This study investigated the potential effects of amitraz on the pre- and postnatal development, behavior, and reproductive performance of offspring of parent rats given amitraz during pre-mating, gestation, and lactation. The test chemical was administered via the drinking water containing 0, 40, 120, and 360 ppm to male rats from 2 weeks before mating to the end of 14-day mating period and to females from 2 weeks before mating, throughout mating, gestation and lactation up to weaning. Based on fluid consumption, the male rats received an average of $0,\;5.7{\pm}1.33,\;13.2{\pm}2.08,$ and $35.8{\pm}3.42$ mg/kg/day amitraz, and the female rats received an average of $0,8.7{\pm}4.42,\;20.1{\pm}9.60,\;and\;47.6{\pm}22.38$ mg/kg/day amitraz, respectively. At 360 ppm, an increase in the incidence of abnormal clinical signs, a suppression in the body weight gain, a decrease in the food consumption and litter size, an increase in the post-implantation loss, and a decrease in the seminal vesicle weight were observed in the parent animals.

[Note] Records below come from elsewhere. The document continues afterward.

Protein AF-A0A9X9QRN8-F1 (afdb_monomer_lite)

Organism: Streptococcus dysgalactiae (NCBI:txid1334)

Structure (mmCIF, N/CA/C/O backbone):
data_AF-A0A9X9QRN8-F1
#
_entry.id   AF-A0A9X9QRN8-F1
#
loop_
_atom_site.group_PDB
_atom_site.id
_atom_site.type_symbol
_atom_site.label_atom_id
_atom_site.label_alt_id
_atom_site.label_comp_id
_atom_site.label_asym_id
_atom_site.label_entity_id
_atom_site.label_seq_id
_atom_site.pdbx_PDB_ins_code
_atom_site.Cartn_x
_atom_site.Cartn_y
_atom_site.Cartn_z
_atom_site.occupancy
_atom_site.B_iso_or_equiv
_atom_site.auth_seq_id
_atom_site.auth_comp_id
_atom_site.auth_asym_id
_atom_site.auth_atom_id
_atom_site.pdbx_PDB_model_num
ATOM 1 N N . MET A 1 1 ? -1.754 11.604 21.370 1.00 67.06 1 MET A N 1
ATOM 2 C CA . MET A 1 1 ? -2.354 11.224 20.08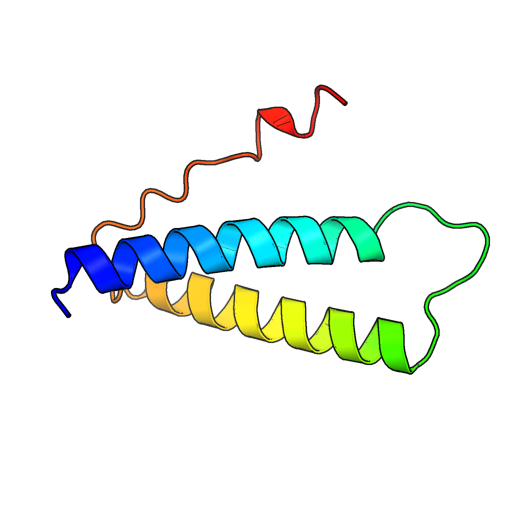4 1.00 67.06 1 MET A CA 1
ATOM 3 C C . MET A 1 1 ? -3.645 10.482 20.361 1.00 67.06 1 MET A C 1
ATOM 5 O O . MET A 1 1 ? -3.630 9.514 21.117 1.00 67.06 1 MET A O 1
ATOM 9 N N . THR A 1 2 ? -4.755 10.983 19.843 1.00 81.00 2 THR A N 1
ATOM 10 C CA . THR A 1 2 ? -6.068 10.343 19.914 1.00 81.00 2 THR A CA 1
ATOM 11 C C . THR A 1 2 ? -6.187 9.262 18.837 1.00 81.00 2 THR A C 1
ATOM 13 O O . THR A 1 2 ? -5.417 9.232 17.879 1.00 81.00 2 THR A O 1
ATOM 16 N N . LYS A 1 3 ? -7.169 8.367 18.974 1.00 73.00 3 LYS A N 1
ATOM 17 C CA . LYS A 1 3 ? -7.455 7.343 17.957 1.00 73.00 3 LYS A CA 1
ATOM 18 C C . LYS A 1 3 ? -7.829 7.962 16.601 1.00 73.00 3 LYS A C 1
ATOM 20 O O . LYS A 1 3 ? -7.422 7.448 15.571 1.00 73.00 3 LYS A O 1
ATOM 25 N N . ALA A 1 4 ? -8.561 9.077 16.611 1.00 77.62 4 ALA A N 1
ATOM 26 C CA . ALA A 1 4 ? -8.938 9.797 15.397 1.00 77.62 4 ALA A CA 1
ATOM 27 C C . ALA A 1 4 ? -7.717 10.398 14.681 1.00 77.62 4 ALA A C 1
ATOM 29 O O . ALA A 1 4 ? -7.599 10.264 13.469 1.00 77.62 4 ALA A O 1
ATOM 30 N N . GLU A 1 5 ? -6.779 10.986 15.432 1.00 78.31 5 GLU A N 1
ATOM 31 C CA . GLU A 1 5 ? -5.507 11.481 14.881 1.00 78.31 5 GLU A CA 1
ATOM 32 C C . GLU A 1 5 ? -4.680 10.338 14.275 1.00 78.31 5 GLU A C 1
ATOM 34 O O . GLU A 1 5 ? -4.135 10.487 13.187 1.00 78.31 5 GLU A O 1
ATOM 39 N N . ALA A 1 6 ? -4.631 9.178 14.941 1.00 79.19 6 ALA A N 1
ATOM 40 C CA . ALA A 1 6 ? -3.939 8.004 14.414 1.00 79.19 6 ALA A CA 1
ATOM 41 C C . ALA A 1 6 ? -4.581 7.492 13.112 1.00 79.19 6 ALA A C 1
ATOM 43 O O . ALA A 1 6 ? -3.860 7.219 12.159 1.00 79.19 6 ALA A O 1
ATOM 44 N N . ASN A 1 7 ? -5.915 7.415 13.037 1.00 78.06 7 ASN A N 1
ATOM 45 C CA . ASN A 1 7 ? -6.615 7.000 11.817 1.00 78.06 7 ASN A CA 1
ATOM 46 C C . ASN A 1 7 ? -6.346 7.962 10.653 1.00 78.06 7 ASN A C 1
ATOM 48 O O . ASN A 1 7 ? -5.969 7.504 9.582 1.00 78.06 7 ASN A O 1
ATOM 52 N N . GLN A 1 8 ? -6.428 9.278 10.883 1.00 81.31 8 GLN A N 1
ATOM 53 C CA . GLN A 1 8 ? -6.116 10.277 9.855 1.00 81.31 8 GLN A CA 1
ATOM 54 C C . GLN A 1 8 ? -4.678 10.153 9.345 1.00 81.31 8 GLN A C 1
ATOM 56 O O . GLN A 1 8 ? -4.431 10.289 8.150 1.00 81.31 8 GLN A O 1
ATOM 61 N N . MET A 1 9 ? -3.713 9.884 10.230 1.00 83.69 9 MET A N 1
ATOM 62 C CA . MET A 1 9 ? -2.331 9.646 9.809 1.00 83.69 9 MET A CA 1
ATOM 63 C C . MET A 1 9 ? -2.222 8.415 8.906 1.00 83.69 9 MET A C 1
ATOM 65 O O . MET A 1 9 ? -1.532 8.485 7.891 1.00 83.69 9 MET A O 1
ATOM 69 N N . ILE A 1 10 ? -2.917 7.322 9.235 1.00 85.56 10 ILE A N 1
ATOM 70 C CA . ILE A 1 10 ? -2.912 6.122 8.392 1.00 85.56 10 ILE A CA 1
ATOM 71 C C . ILE A 1 10 ? -3.619 6.373 7.053 1.00 85.56 10 ILE A C 1
ATOM 73 O O . ILE A 1 10 ? -3.083 5.951 6.032 1.00 85.56 10 ILE A O 1
ATOM 77 N N . ASP A 1 11 ? -4.725 7.123 7.023 1.00 83.00 11 ASP A N 1
ATOM 78 C CA . ASP A 1 11 ? -5.387 7.550 5.779 1.00 83.00 11 ASP A CA 1
ATOM 79 C C . ASP A 1 11 ? -4.421 8.308 4.860 1.00 83.00 11 ASP A C 1
ATOM 81 O O . ASP A 1 11 ? -4.253 7.964 3.686 1.00 83.00 11 ASP A O 1
ATOM 85 N N . TYR A 1 12 ? -3.720 9.313 5.401 1.00 85.81 12 TYR A N 1
ATOM 86 C CA . TYR A 1 12 ? -2.719 10.054 4.635 1.00 85.81 12 TYR A CA 1
ATOM 87 C C . TYR A 1 12 ? -1.602 9.136 4.138 1.00 85.81 12 TYR A C 1
ATOM 89 O O . TYR A 1 12 ? -1.225 9.226 2.968 1.00 85.81 12 TYR A O 1
ATOM 97 N N . CYS A 1 13 ? -1.079 8.250 4.987 1.00 87.31 13 CYS A N 1
ATOM 98 C CA . CYS A 1 13 ? -0.045 7.294 4.592 1.00 87.31 13 CYS A CA 1
ATOM 99 C C . CYS A 1 13 ? -0.521 6.376 3.461 1.00 87.31 13 CYS A C 1
ATOM 101 O O . CYS A 1 13 ? 0.203 6.209 2.482 1.00 87.31 13 CYS A O 1
ATOM 103 N N . TYR A 1 14 ? -1.736 5.838 3.558 1.00 89.56 14 TYR A N 1
ATOM 104 C CA . TYR A 1 14 ? -2.311 4.949 2.552 1.00 89.56 14 TYR A CA 1
ATOM 105 C C . TYR A 1 14 ? -2.400 5.631 1.183 1.00 89.56 14 TYR A C 1
ATOM 107 O O . TYR A 1 14 ? -1.916 5.091 0.187 1.00 89.56 14 TYR A O 1
ATOM 115 N N . VAL A 1 15 ? -2.926 6.859 1.135 1.00 88.44 15 VAL A N 1
ATOM 116 C CA . VAL A 1 15 ? -3.020 7.633 -0.114 1.00 88.44 15 VAL A CA 1
ATOM 117 C C . VAL A 1 15 ? -1.637 7.877 -0.725 1.00 88.44 15 VAL A C 1
ATOM 119 O O . VAL A 1 15 ? -1.447 7.664 -1.923 1.00 88.44 15 VAL A O 1
ATOM 122 N N . HIS A 1 16 ? -0.647 8.276 0.079 1.00 90.00 16 HIS A N 1
ATOM 123 C CA . HIS A 1 16 ? 0.708 8.517 -0.428 1.00 90.00 16 HIS A CA 1
ATOM 124 C C . HIS A 1 16 ? 1.355 7.234 -0.963 1.00 90.00 16 HIS A C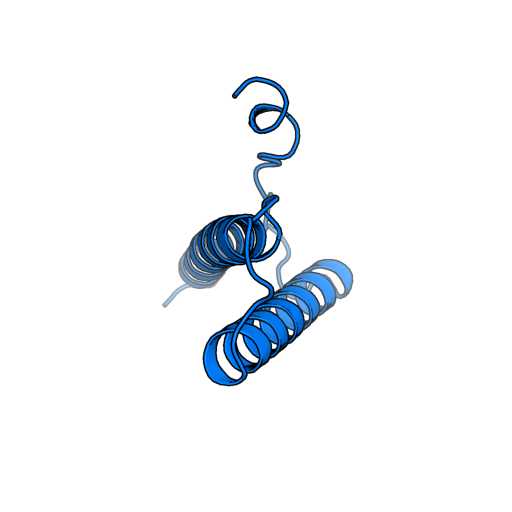 1
ATOM 126 O O . HIS A 1 16 ? 1.962 7.261 -2.034 1.00 90.00 16 HIS A O 1
ATOM 132 N N . LEU A 1 17 ? 1.184 6.107 -0.268 1.00 92.75 17 LEU A N 1
ATOM 133 C CA . LEU A 1 17 ? 1.693 4.809 -0.710 1.00 92.75 17 LEU A CA 1
ATOM 134 C C . LEU A 1 17 ? 1.045 4.364 -2.028 1.00 92.75 17 LEU A C 1
ATOM 136 O O . LEU A 1 17 ? 1.755 3.916 -2.926 1.00 92.75 17 LEU A O 1
ATOM 140 N N . MET A 1 18 ? -0.267 4.558 -2.194 1.00 92.56 18 MET A N 1
ATOM 141 C CA . MET A 1 18 ? -0.972 4.263 -3.449 1.00 92.56 18 MET A CA 1
ATOM 142 C C . MET A 1 18 ? -0.458 5.112 -4.620 1.00 92.56 18 MET A C 1
ATOM 144 O O . MET A 1 18 ? -0.231 4.589 -5.713 1.00 92.56 18 MET A O 1
ATOM 148 N N . VAL A 1 19 ? -0.201 6.405 -4.395 1.00 90.81 19 VAL A N 1
ATOM 149 C CA . VAL A 1 19 ? 0.388 7.293 -5.414 1.00 90.81 19 VAL A CA 1
ATOM 150 C C . VAL A 1 19 ? 1.813 6.857 -5.775 1.00 90.81 19 VAL A C 1
ATOM 152 O O . VAL A 1 19 ? 2.171 6.813 -6.954 1.00 90.81 19 VAL A O 1
ATOM 155 N N . MET A 1 20 ? 2.630 6.498 -4.782 1.00 91.25 20 MET A N 1
ATOM 156 C CA . MET A 1 20 ? 3.994 6.011 -5.017 1.00 91.25 20 MET A CA 1
ATOM 157 C C . MET A 1 20 ? 4.001 4.672 -5.763 1.00 91.25 20 MET A C 1
ATOM 159 O O . MET A 1 20 ? 4.790 4.499 -6.691 1.00 91.25 20 MET A O 1
ATOM 163 N N . LYS A 1 21 ? 3.095 3.751 -5.420 1.00 94.00 21 LYS A N 1
ATOM 164 C CA . LYS A 1 21 ? 2.903 2.493 -6.148 1.00 94.00 21 LYS A CA 1
ATOM 165 C C . LYS A 1 21 ? 2.568 2.754 -7.616 1.00 94.00 21 LYS A C 1
ATOM 167 O O . LYS A 1 21 ? 3.247 2.236 -8.500 1.00 94.00 21 LYS A O 1
ATOM 172 N N . HIS A 1 22 ? 1.600 3.633 -7.876 1.00 91.12 22 HIS A N 1
ATOM 173 C CA . HIS A 1 22 ? 1.219 4.007 -9.237 1.00 91.12 22 HIS A CA 1
ATOM 174 C C . HIS A 1 22 ? 2.398 4.585 -10.041 1.00 91.12 22 HIS A C 1
ATOM 176 O O . HIS A 1 22 ? 2.572 4.266 -11.218 1.00 91.12 22 HIS A O 1
ATOM 182 N N . TYR A 1 23 ? 3.259 5.391 -9.407 1.00 89.62 23 TYR A N 1
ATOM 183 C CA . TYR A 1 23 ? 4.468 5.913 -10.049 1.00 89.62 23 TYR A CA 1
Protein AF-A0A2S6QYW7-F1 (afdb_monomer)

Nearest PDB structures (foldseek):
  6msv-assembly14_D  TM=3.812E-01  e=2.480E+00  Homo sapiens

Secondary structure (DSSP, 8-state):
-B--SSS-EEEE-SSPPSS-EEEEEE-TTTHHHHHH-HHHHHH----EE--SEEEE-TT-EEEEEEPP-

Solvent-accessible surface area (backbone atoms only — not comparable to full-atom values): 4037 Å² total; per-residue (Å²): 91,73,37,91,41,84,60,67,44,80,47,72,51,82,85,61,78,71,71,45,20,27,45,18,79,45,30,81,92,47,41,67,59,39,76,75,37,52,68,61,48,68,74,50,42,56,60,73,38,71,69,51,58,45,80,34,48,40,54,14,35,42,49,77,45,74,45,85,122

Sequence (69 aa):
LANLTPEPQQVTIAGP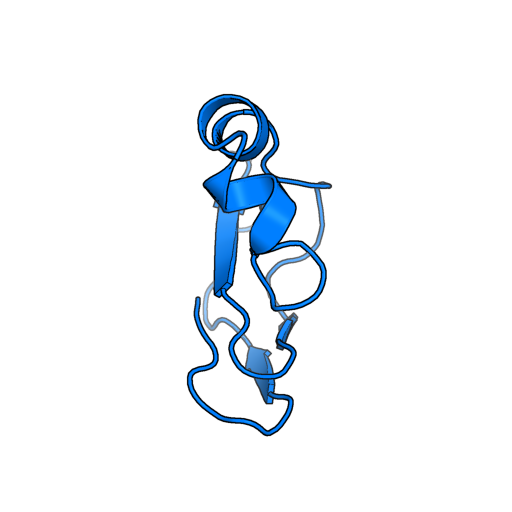PAGTARIGRLDEDNFVTVVTEPAAFAADCGPSGDASRLDLGAYAVFRIEWEAA

Structure (mmCIF, N/CA/C/O backbone):
data_AF-A0A2S6QYW7-F1
#
_entry.id   AF-A0A2S6QYW7-F1
#
loop_
_atom_site.group_PDB
_atom_site.id
_atom_site.type_symbol
_atom_site.label_atom_id
_atom_site.label_alt_id
_atom_site.label_comp_id
_atom_site.label_asym_id
_atom_site.label_entity_id
_atom_site.label_seq_id
_atom_site.pdbx_PDB_ins_code
_atom_site.Cartn_x
_atom_site.Cartn_y
_atom_site.Cartn_z
_atom_site.occupancy
_atom_site.B_iso_or_equiv
_atom_site.auth_seq_id
_atom_site.auth_comp_id
_atom_site.auth_asym_id
_atom_site.auth_atom_id
_atom_site.pdbx_PDB_model_num
ATOM 1 N N . LEU A 1 1 ? -3.023 0.405 -5.122 1.00 90.56 1 LEU A N 1
ATOM 2 C CA . LEU A 1 1 ? -3.709 -0.883 -4.858 1.00 90.56 1 LEU A CA 1
ATOM 3 C C . LEU A 1 1 ? -4.395 -0.788 -3.501 1.00 90.56 1 LEU A C 1
ATOM 5 O O . LEU A 1 1 ? -3.827 -0.136 -2.638 1.00 90.56 1 LEU A O 1
ATOM 9 N N . ALA A 1 2 ? -5.582 -1.366 -3.309 1.00 93.81 2 ALA A N 1
ATOM 10 C CA . ALA A 1 2 ? -6.315 -1.248 -2.046 1.00 93.81 2 ALA A CA 1
ATOM 11 C C . ALA A 1 2 ? -6.989 -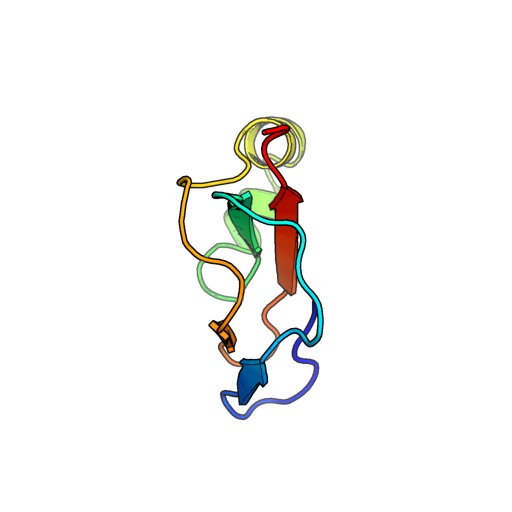2.567 -1.650 1.00 93.81 2 ALA A C 1
ATOM 13 O O . ALA A 1 2 ? -7.575 -3.231 -2.505 1.00 93.81 2 ALA A O 1
ATOM 14 N N . ASN A 1 3 ? -6.931 -2.897 -0.362 1.00 95.38 3 ASN A N 1
ATOM 15 C CA . ASN A 1 3 ? -7.793 -3.870 0.292 1.00 95.38 3 ASN A CA 1
ATOM 16 C C . ASN A 1 3 ? -8.926 -3.098 0.977 1.00 95.38 3 ASN A C 1
ATOM 18 O O . ASN A 1 3 ? -8.658 -2.203 1.766 1.00 95.38 3 ASN A O 1
ATOM 22 N N . LEU A 1 4 ? -10.181 -3.416 0.664 1.00 94.56 4 LEU A N 1
ATOM 23 C CA . LEU A 1 4 ? -11.363 -2.767 1.253 1.00 94.56 4 LEU A CA 1
ATOM 24 C C . LEU A 1 4 ? -12.146 -3.720 2.167 1.00 94.56 4 LEU A C 1
ATOM 26 O O . LEU A 1 4 ? -13.335 -3.521 2.406 1.00 94.56 4 LEU A O 1
ATOM 30 N N . THR A 1 5 ? -11.489 -4.782 2.629 1.00 94.75 5 THR A N 1
ATOM 31 C CA . THR A 1 5 ? -12.056 -5.818 3.494 1.00 94.75 5 THR A CA 1
ATOM 32 C C . THR A 1 5 ? -11.328 -5.839 4.840 1.00 94.75 5 THR A C 1
ATOM 34 O O . THR A 1 5 ? -10.186 -5.366 4.919 1.00 94.75 5 THR A O 1
ATOM 37 N N . PRO A 1 6 ? -11.964 -6.370 5.899 1.00 95.12 6 PRO A N 1
ATOM 38 C CA . PRO A 1 6 ? -11.317 -6.528 7.197 1.00 95.12 6 PRO A CA 1
ATOM 39 C C . PRO A 1 6 ? -10.293 -7.675 7.231 1.00 95.12 6 PRO A C 1
ATOM 41 O O . PRO A 1 6 ? -9.527 -7.778 8.186 1.00 95.12 6 PRO A O 1
ATOM 44 N N . GLU A 1 7 ? -10.249 -8.547 6.223 1.00 96.44 7 GLU A N 1
ATOM 45 C CA . GLU A 1 7 ? -9.282 -9.639 6.145 1.00 96.44 7 GLU A CA 1
ATOM 46 C C . GLU A 1 7 ? -8.005 -9.220 5.398 1.00 96.44 7 GLU A C 1
ATOM 48 O O . GLU A 1 7 ? -8.095 -8.545 4.371 1.00 96.44 7 GLU A O 1
ATOM 53 N N . PRO A 1 8 ? -6.805 -9.652 5.835 1.00 94.69 8 PRO A N 1
ATOM 54 C CA . PRO A 1 8 ? -5.585 -9.481 5.055 1.00 94.69 8 PRO A CA 1
ATOM 55 C C . PRO A 1 8 ? -5.674 -10.165 3.688 1.00 94.69 8 PRO A C 1
ATOM 57 O O . PRO A 1 8 ? -6.225 -11.260 3.557 1.00 94.69 8 PRO A O 1
ATOM 60 N N . GLN A 1 9 ? -5.079 -9.541 2.676 1.00 95.50 9 GLN A N 1
ATOM 61 C CA . GLN A 1 9 ? -5.081 -10.034 1.305 1.00 95.50 9 GLN A CA 1
ATOM 62 C C . GLN A 1 9 ? -3.679 -10.044 0.725 1.00 95.50 9 GLN A C 1
ATOM 64 O O . GLN A 1 9 ? -2.953 -9.057 0.785 1.00 95.50 9 GLN A O 1
ATOM 69 N N . GLN A 1 10 ? -3.331 -11.150 0.083 1.00 95.62 10 GLN A N 1
ATOM 70 C CA . GLN A 1 10 ? -2.132 -11.225 -0.728 1.00 95.62 10 GLN A CA 1
ATOM 71 C C . GLN A 1 10 ? -2.488 -10.985 -2.189 1.00 95.62 10 GLN A C 1
ATOM 73 O O . GLN A 1 10 ? -3.370 -11.646 -2.740 1.00 95.62 10 GLN A O 1
ATOM 78 N N . VAL A 1 11 ? -1.781 -10.055 -2.822 1.00 92.88 11 VAL A N 1
ATOM 79 C CA . VAL A 1 11 ? -2.032 -9.660 -4.205 1.00 92.88 11 VAL A CA 1
ATOM 80 C C . VAL A 1 11 ? -0.780 -9.863 -5.041 1.00 92.88 11 VAL A C 1
ATOM 82 O O . VAL A 1 11 ? 0.334 -9.552 -4.624 1.00 92.88 11 VAL A O 1
ATOM 85 N N . THR A 1 12 ? -0.981 -10.369 -6.253 1.00 93.06 12 THR A N 1
ATOM 86 C CA . THR A 1 12 ? 0.047 -10.449 -7.289 1.00 93.06 12 THR A CA 1
ATOM 87 C C . THR A 1 12 ? -0.322 -9.506 -8.424 1.00 93.06 12 THR A C 1
ATOM 89 O O . THR A 1 12 ? -1.455 -9.527 -8.907 1.00 93.06 12 THR A O 1
ATOM 92 N N . ILE A 1 13 ? 0.628 -8.680 -8.854 1.00 90.06 13 ILE A N 1
ATOM 93 C CA . ILE A 1 13 ? 0.452 -7.780 -9.996 1.00 90.06 13 ILE A CA 1
ATOM 94 C C . ILE A 1 13 ? 0.939 -8.512 -11.244 1.00 90.06 13 ILE A C 1
ATOM 96 O O . ILE A 1 13 ? 2.096 -8.916 -11.321 1.00 90.06 13 ILE A O 1
ATOM 100 N N . ALA A 1 14 ? 0.054 -8.712 -12.220 1.00 91.12 14 ALA A N 1
ATOM 101 C CA . ALA A 1 14 ? 0.408 -9.353 -13.482 1.00 91.12 14 ALA A CA 1
ATOM 102 C C . ALA A 1 14 ? 1.043 -8.343 -14.451 1.00 91.12 14 ALA A C 1
ATOM 104 O O . ALA A 1 14 ? 0.503 -7.258 -14.656 1.00 91.12 14 ALA A O 1
ATOM 105 N N . GLY A 1 15 ? 2.170 -8.723 -15.064 1.00 88.88 15 GLY A N 1
ATOM 106 C CA . GLY A 1 15 ? 2.913 -7.880 -16.008 1.00 88.88 15 GLY A CA 1
ATOM 107 C C . GLY A 1 15 ? 3.464 -6.575 -15.413 1.00 88.88 15 GLY A C 1
ATOM 108 O O . GLY A 1 15 ? 3.281 -5.532 -16.043 1.00 88.88 15 GLY A O 1
ATOM 109 N N . PRO A 1 16 ? 4.097 -6.586 -14.221 1.00 88.31 16 PRO A N 1
ATOM 110 C CA . PRO A 1 16 ? 4.673 -5.371 -13.667 1.00 88.31 16 PRO A CA 1
ATOM 111 C C . PRO A 1 16 ? 5.838 -4.880 -14.547 1.00 88.31 16 PRO A C 1
ATOM 113 O O . PRO A 1 16 ? 6.517 -5.701 -15.175 1.00 88.31 16 PRO A O 1
ATOM 116 N N . PRO A 1 17 ? 6.102 -3.561 -14.586 1.00 89.75 17 PRO A N 1
ATOM 117 C CA . PRO A 1 17 ? 7.372 -3.034 -15.069 1.00 89.75 17 PRO A CA 1
ATOM 118 C C . PRO A 1 17 ? 8.560 -3.774 -14.441 1.00 89.75 17 PRO A C 1
ATOM 120 O O . PRO A 1 17 ? 8.517 -4.168 -13.277 1.00 89.75 17 PRO A O 1
ATOM 123 N N . ALA A 1 18 ? 9.619 -3.978 -15.224 1.00 84.44 18 ALA A N 1
ATOM 124 C CA . ALA A 1 18 ? 10.848 -4.564 -14.707 1.00 84.44 18 ALA A CA 1
ATOM 125 C C . ALA A 1 18 ? 11.545 -3.580 -13.755 1.00 84.44 18 ALA A C 1
ATOM 127 O O . ALA A 1 18 ? 11.579 -2.384 -14.033 1.00 84.44 18 ALA A O 1
ATOM 128 N N . GLY A 1 19 ? 12.138 -4.100 -12.678 1.00 86.00 19 GLY A N 1
ATOM 129 C CA . GLY A 1 19 ? 12.884 -3.305 -11.702 1.00 86.00 19 GLY A CA 1
ATOM 130 C C . GLY A 1 19 ? 12.189 -3.199 -10.347 1.00 86.00 19 GLY A C 1
ATOM 131 O O . GLY A 1 19 ? 11.279 -3.964 -10.027 1.00 86.00 19 GLY A O 1
ATOM 132 N N . THR A 1 20 ? 12.681 -2.273 -9.531 1.00 91.81 20 THR A N 1
ATOM 133 C CA . THR A 1 20 ? 12.168 -1.965 -8.195 1.00 91.81 20 THR A CA 1
ATOM 134 C C . THR A 1 20 ? 11.096 -0.880 -8.246 1.00 91.81 20 THR A C 1
ATOM 136 O O . THR A 1 20 ? 11.003 -0.097 -9.191 1.00 91.81 20 THR A O 1
ATOM 139 N N . ALA A 1 21 ? 10.259 -0.830 -7.216 1.00 93.38 21 ALA A N 1
ATOM 140 C CA . ALA A 1 21 ? 9.296 0.242 -7.012 1.00 93.38 21 ALA A CA 1
ATOM 141 C C . ALA A 1 21 ? 9.411 0.787 -5.594 1.00 93.38 21 ALA A C 1
ATOM 143 O O . ALA A 1 21 ? 9.665 0.027 -4.660 1.00 93.38 21 ALA A O 1
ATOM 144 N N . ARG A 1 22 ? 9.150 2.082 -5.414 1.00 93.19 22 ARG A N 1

In addition, a suppression in the body weight gain, a decrease in the grip strength, a delay in the negative geotaxis, an increase in the pre- and post-implantation loss, and a decrease in the number of live embryos were observed in the offspring. At 120 ppm, suppressed body weight gain and reduced food consumption were observed in the parent rats. Suppressed body weight gain and decreased grip strength were also observed in the offspring. There were no signs of either reproductive or developmental toxicity at 40 ppm. Under these experimental conditions, the no-observed-adverse-effect level of amitraz for parent rats and their offspring was estimated to be 40 ppm in rats.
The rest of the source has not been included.